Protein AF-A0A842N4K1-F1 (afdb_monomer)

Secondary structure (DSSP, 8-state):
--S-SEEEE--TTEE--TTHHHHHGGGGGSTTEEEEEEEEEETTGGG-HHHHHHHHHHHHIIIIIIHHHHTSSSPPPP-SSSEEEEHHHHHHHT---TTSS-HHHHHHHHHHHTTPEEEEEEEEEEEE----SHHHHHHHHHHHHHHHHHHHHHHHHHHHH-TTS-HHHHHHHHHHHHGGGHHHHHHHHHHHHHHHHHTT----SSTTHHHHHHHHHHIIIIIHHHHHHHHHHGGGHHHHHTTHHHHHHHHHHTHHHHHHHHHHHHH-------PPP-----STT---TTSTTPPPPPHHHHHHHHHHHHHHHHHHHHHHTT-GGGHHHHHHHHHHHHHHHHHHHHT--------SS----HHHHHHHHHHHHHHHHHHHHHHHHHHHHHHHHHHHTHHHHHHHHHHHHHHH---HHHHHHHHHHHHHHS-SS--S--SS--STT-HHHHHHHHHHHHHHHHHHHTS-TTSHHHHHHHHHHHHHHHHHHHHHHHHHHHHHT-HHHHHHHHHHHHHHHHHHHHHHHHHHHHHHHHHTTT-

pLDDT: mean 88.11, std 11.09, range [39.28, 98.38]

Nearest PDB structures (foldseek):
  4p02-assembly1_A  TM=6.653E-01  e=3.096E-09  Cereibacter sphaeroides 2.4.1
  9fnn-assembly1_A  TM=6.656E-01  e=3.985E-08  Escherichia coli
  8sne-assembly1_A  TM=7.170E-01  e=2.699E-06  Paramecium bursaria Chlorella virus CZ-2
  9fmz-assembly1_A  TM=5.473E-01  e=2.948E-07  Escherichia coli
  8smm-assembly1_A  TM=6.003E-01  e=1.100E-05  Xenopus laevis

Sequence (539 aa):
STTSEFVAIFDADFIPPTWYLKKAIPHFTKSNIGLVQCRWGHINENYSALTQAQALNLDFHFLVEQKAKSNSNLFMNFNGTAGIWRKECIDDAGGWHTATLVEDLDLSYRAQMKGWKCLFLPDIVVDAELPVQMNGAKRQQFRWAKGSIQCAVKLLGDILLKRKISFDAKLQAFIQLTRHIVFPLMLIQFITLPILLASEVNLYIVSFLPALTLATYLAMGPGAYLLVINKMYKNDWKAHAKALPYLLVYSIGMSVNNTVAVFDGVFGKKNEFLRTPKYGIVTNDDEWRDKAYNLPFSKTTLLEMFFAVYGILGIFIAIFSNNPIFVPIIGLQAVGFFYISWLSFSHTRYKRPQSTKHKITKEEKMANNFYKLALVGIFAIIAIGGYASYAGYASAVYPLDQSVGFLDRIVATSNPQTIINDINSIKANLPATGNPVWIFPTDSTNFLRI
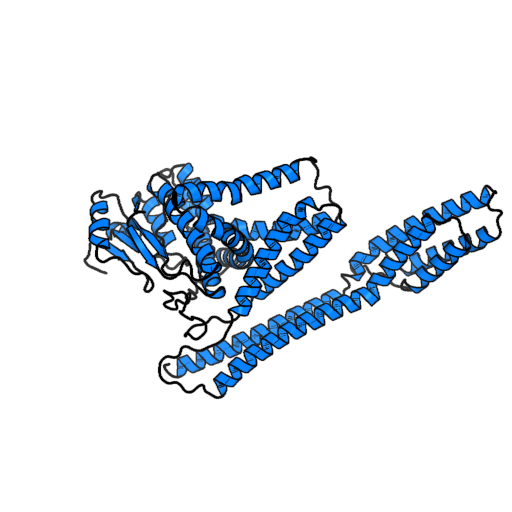QSDLDTMLISAEKITAVPTDSAAYHTGMLDINSRAVLIQENIADAIPYMYVSLSNIIFSCIWIAAILGVFAVLNKKKQKINEYDVSQDV

Foldseek 3Di:
DDPDQKDAFADPQKAFDPCLCVVQVVVCPDVLAFKEAEAEAELCCPLDLQSLLVRLVSCCCQVPVQQVCQVDLAQHFDPRHRMMGRPVLCVVLPHFDPQALCSRRLSSVSSVLVVRHYHYDHPRYIYGYDFPALVLVLLVLLRVLLRLLLSCVVPLVVQVPDPPRDPVNNVNSNCRSCVLVVLVVVVVCLVVLLVCLLVLPPPPPPVCVLVVVVVCCCCVQLVVSLVVLCVSVVVCSVVSNVSSLSNLLQVLQSSLSSVVSNCCSVPNDDDDNDHRDDQPDNDNPDDPLQAAPQDAADPSLVVLVVLLVSLVVSCVSCVVSVNNSCNVVSVSNSSSSCVSSVSSVVSHADDHHPPDDDDQDPVNVVLRVLSVVLVVVLVVLVVVVVVVLVVLCVQQQVLLVVLLVLLVVLLVDLDLVSNLVSLVSNLVSADCFDFLDDPDGDPLRTNVVLNVLSVVLNVLSVVLVPPDCPDPSNVVSSVVSNVSSVSSSVSSVVRNVSSSVGPVNVVVVVVSVVVNVVSVVVSVVSVVVVVVVCVVVVD

Solvent-accessible surface area (backbone atoms only — not comparable to full-atom values): 28807 Å² total; per-residue (Å²): 136,81,92,62,65,62,48,75,38,70,51,94,63,50,55,70,53,96,58,45,63,78,67,56,56,70,68,52,77,47,82,55,42,26,34,42,36,40,27,79,37,58,58,28,30,88,61,40,65,65,20,30,18,50,45,55,53,50,46,47,45,47,72,47,53,38,42,52,18,36,76,51,85,38,80,43,68,50,82,70,38,50,29,37,34,32,41,67,39,40,59,73,48,67,46,81,51,86,91,31,76,37,34,39,44,49,39,28,50,45,26,41,75,74,65,37,38,52,41,58,39,78,89,47,60,29,33,26,64,63,46,86,42,51,61,29,42,49,42,49,49,24,42,55,31,15,12,32,35,32,39,32,74,70,44,47,65,61,51,68,70,40,81,92,54,55,68,68,29,42,53,50,48,52,49,64,28,48,55,55,58,55,28,46,54,49,53,50,50,63,59,48,50,36,51,40,40,67,67,69,53,82,81,59,86,49,82,61,49,67,59,51,50,51,52,48,49,47,45,67,43,63,46,44,48,50,56,49,40,38,70,75,44,59,90,52,17,72,68,59,51,67,30,46,65,39,30,53,33,48,60,52,25,44,24,59,56,29,26,54,18,40,53,44,27,75,72,52,91,79,86,76,88,68,82,58,60,80,76,85,50,59,54,78,84,55,73,61,88,84,38,52,63,45,53,64,75,54,76,62,40,57,55,24,41,49,50,17,54,51,22,54,50,32,34,52,34,21,52,77,57,77,39,58,86,51,30,66,63,40,45,52,44,17,51,6,13,40,50,47,25,50,40,33,55,76,57,36,45,80,44,76,60,80,76,67,99,71,76,83,45,74,66,55,56,50,49,46,51,49,51,53,51,51,52,51,48,51,50,51,50,53,5
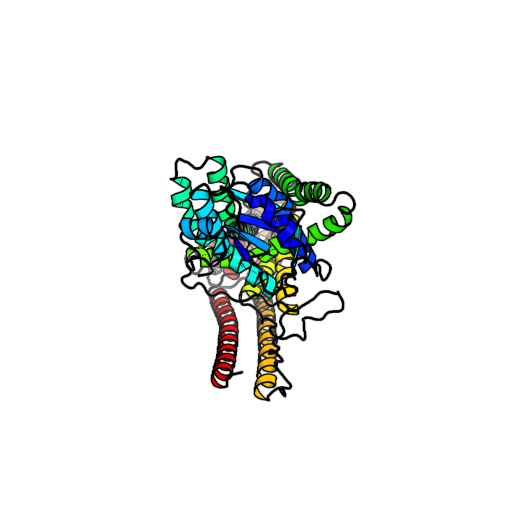2,51,49,52,50,50,52,51,52,47,39,61,72,66,39,45,38,52,58,51,32,44,54,38,32,56,50,42,60,73,50,91,52,45,70,60,38,45,55,37,51,54,51,32,58,71,44,43,63,75,60,57,53,54,47,81,90,72,67,50,78,65,37,21,26,44,52,53,47,53,52,49,52,54,48,44,56,53,34,58,56,44,66,79,40,58,83,89,37,70,67,30,55,53,51,50,51,53,48,33,56,50,37,53,54,51,38,52,24,50,59,70,29,48,66,29,55,68,66,22,72,64,52,51,53,51,51,52,51,54,53,50,51,52,52,48,55,52,51,51,54,51,52,54,51,49,53,52,52,52,52,34,67,75,65,82,106

Structure (mmCIF, N/CA/C/O backbone):
data_AF-A0A842N4K1-F1
#
_entry.id   AF-A0A842N4K1-F1
#
loop_
_atom_site.group_PDB
_atom_site.id
_atom_site.type_symbol
_atom_site.label_atom_id
_atom_site.label_alt_id
_atom_site.label_comp_id
_atom_site.label_asym_id
_atom_site.label_entity_id
_atom_site.label_seq_id
_atom_site.pdbx_PDB_ins_code
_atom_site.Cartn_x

##########

** TASK INSTRUCTIONS **
Pictures stay out; reproduce every line of the records exactly.

** ANSWER **
Protein AF-A0A842N4K1-F1 (afdb_monomer)

Secondary structure (DSSP, 8-state):
--S-SEEEE--TTEE--TTHHHHHGGGGGSTTEEEEEEEEEETTGGG-HHHHHHHHHHHHIIIIIIHHHHTSSSPPPP-SSSEEEEHHHHHHHT---TTSS-HHHHHHHHHHHTTPEEEEEEEEEEEE----SHHHHHHHHHHHHHHHHHHHHHHHHHHHH-TTS-HHHHHHHHHHHHGGGHHHHHHHHHHHHHHHHHTT----SSTTHHHHHHHHHHIIIIIHHHHHHHHHHGGGHHHHHTTHHHHHHHHHHTHHHHHHHHHHHHH-------PPP-----STT---TTSTTPPPPPHHHHHHHHHHHHHHHHHHHHHHTT-GGGHHHHHHHHHHHHHHHHHHHHT--------SS----HHHHHHHHHHHHHHHHHHHHHHHHHHHHHHHHHHHTHHHHHHHHHHHHHHH---HHHHHHHHHHHHHHS-SS--S--SS--STT-HHHHHHHHHHHHHHHHHHHTS-TTSHHHHHHHHHHHHHHHHHHHHHHHHHHHHHT-HHHHHHHHHHHHHHHHHHHHHHHHHHHHHHHHHTTT-

pLDDT: mean 88.11, std 11.09, range [39.28, 98.38]

Nearest PDB structures (foldseek):
  4p02-assembly1_A  TM=6.653E-01  e=3.096E-09  Cereibacter sphaeroides 2.4.1
  9fnn-assembly1_A  TM=6.656E-01  e=3.985E-08  Escherichia coli
  8sne-assembly1_A  TM=7.170E-01  e=2.699E-06  Paramecium bursaria Chlorella virus CZ-2
  9fmz-assembly1_A  TM=5.473E-01  e=2.948E-07  Escherichia coli
  8smm-assembly1_A  TM=6.003E-01  e=1.100E-05  Xenopus laevis

Sequence (539 aa):
STTSEFVAIFDADFIPPTWYLKKAIPHFTKSNIGLVQCRWGHINENYSALTQAQALNLDFHFLVEQKAKSNSNLFMNFNGTAGIWRKECIDDAGGWHTATLVEDLDLSYRAQMKGWKCLFLPDIVVDAELPVQMNGAKRQQFRWAKGSIQCAVKLLGDILLKRKISFDAKLQAFIQLTRHIVFPLMLIQFITLPILLASEVNLYIVSFLPALTLATYLAMGPGAYLLVINKMYKNDWKAHAKALPYLLVYSIGMSVNNTVAVFDGVFGKKNEFLRTPKYGIVTNDDEWRDKAYNLPFSKTTLLEMFFAVYGILGIFIAIFSNNPIFVPIIGLQAVGFFYISWLSFSHTRYKRPQSTKHKITKEEKMANNFYKLALVGIFAIIAIGGYASYAGYASAVYPLDQSVGFLDRIVATSNPQTIINDINSIKANLPATGNPVWIFPTDSTNFLRI
QSDLDTMLISAEKITAVPTDSAAYHTGMLDINSRAVLIQENIADAIPYMYVSLSNIIFSCIWIAAILGVFAVLNKKKQKINEYDVSQDV

Foldseek 3Di:
DDPDQKDAFADPQKAFDPCLCVVQVVVCPDVLAFKEAEAEAELCCPLDLQSLLVRLVSCCCQVPVQQVCQVDLAQHFDPRHRMMGRPVLCVVLPHFDPQALCSRRLSSVSSVLVVRHYHYDHPRYIYGYDFPALVLVLLVLLRVLLRLLLSCVVPLVVQVPDPPRDPVNNVNSNCRSCVLVVLVVVVVCLVVLLVCLLVLPPPPPPVCVLVVVVVCCCCVQLVVSLVVLCVSVVVCSVVSNVSSLSNLLQVLQSSLSSVVSNCCSVPNDDDDNDHRDDQPDNDNPDDPLQAAPQDAADPSLVVLVVLLVSLVVSCVSCVVSVNNSCNVVSVSNSSSSCVSSVSSVVSHADDHHPPDDDDQDPVNVVLRVLSVVLVVVLVVLVVVVVVVLVVLCVQQQVLLVVLLVLLVVLLVDLDLVSNLVSLVSNLVSADCFDFLDDPDGDPLRTNVVLNVLSVVLNVLSVVLVPPDCPDPSNVVSSVVSNVSSVSSSVSSVVRNVSSSVGPVNVVVVVVSVVVNVVSVVVSVVSVVVVVVVCVVVVD

Solvent-accessible surface area (backbone atoms only — not comparable to full-atom values): 28807 Å² total; per-residue (Å²): 136,81,92,62,65,62,48,75,38,70,51,94,63,50,55,70,53,96,58,45,63,78,67,56,56,70,68,52,77,47,82,55,42,26,34,42,36,40,27,79,37,58,58,28,30,88,61,40,65,65,20,30,18,50,45,55,53,50,46,47,45,47,72,47,53,38,42,52,18,36,76,51,85,38,80,43,68,50,82,70,38,50,29,37,34,32,41,67,39,40,59,73,48,67,46,81,51,86,91,31,76,37,34,39,44,49,39,28,50,45,26,41,75,74,65,37,38,52,41,58,39,78,89,47,60,29,33,26,64,63,46,86,42,51,61,29,42,49,42,49,49,24,42,55,31,15,12,32,35,32,39,32,74,70,44,47,65,61,51,68,70,40,81,92,54,55,68,68,29,42,53,50,48,52,49,64,28,48,55,55,58,55,28,46,54,49,53,50,50,63,59,48,50,36,51,40,40,67,67,69,53,82,81,59,86,49,82,61,49,67,59,51,50,51,52,48,49,47,45,67,43,63,46,44,48,50,56,49,40,38,70,75,44,59,90,52,17,72,68,59,51,67,30,46,65,39,30,53,33,48,60,52,25,44,24,59,56,29,26,54,18,40,53,44,27,75,72,52,91,79,86,76,88,68,82,58,60,80,76,85,50,59,54,78,84,55,73,61,88,84,38,52,63,45,53,64,75,54,76,62,40,57,55,24,41,49,50,17,54,51,22,54,50,32,34,52,34,21,52,77,57,77,39,58,86,51,30,66,63,40,45,52,44,17,51,6,13,40,50,47,25,50,40,33,55,76,57,36,45,80,44,76,60,80,76,67,99,71,76,83,45,74,66,55,56,50,49,46,51,49,51,53,51,51,52,51,48,51,50,51,50,53,5
2,51,49,52,50,50,52,51,52,47,39,61,72,66,39,45,38,52,58,51,32,44,54,38,32,56,50,42,60,73,50,91,52,45,70,60,38,45,55,37,51,54,51,32,58,71,44,43,63,75,60,57,53,54,47,81,90,72,67,50,78,65,37,21,26,44,52,53,47,53,52,49,52,54,48,44,56,53,34,58,56,44,66,79,40,58,83,89,37,70,67,30,55,53,51,50,51,53,48,33,56,50,37,53,54,51,38,52,24,50,59,70,29,48,66,29,55,68,66,22,72,64,52,51,53,51,51,52,51,54,53,50,51,52,52,48,55,52,51,51,54,51,52,54,51,49,53,52,52,52,52,34,67,75,65,82,106

Structure (mmCIF, N/CA/C/O backbone):
data_AF-A0A842N4K1-F1
#
_entry.id   AF-A0A842N4K1-F1
#
loop_
_atom_site.group_PDB
_atom_site.id
_atom_site.type_symbol
_atom_site.label_atom_id
_atom_site.label_alt_id
_atom_site.label_comp_id
_atom_site.label_asym_id
_atom_site.label_entity_id
_atom_site.label_seq_id
_atom_site.pdbx_PDB_ins_code
_atom_site.Cartn_x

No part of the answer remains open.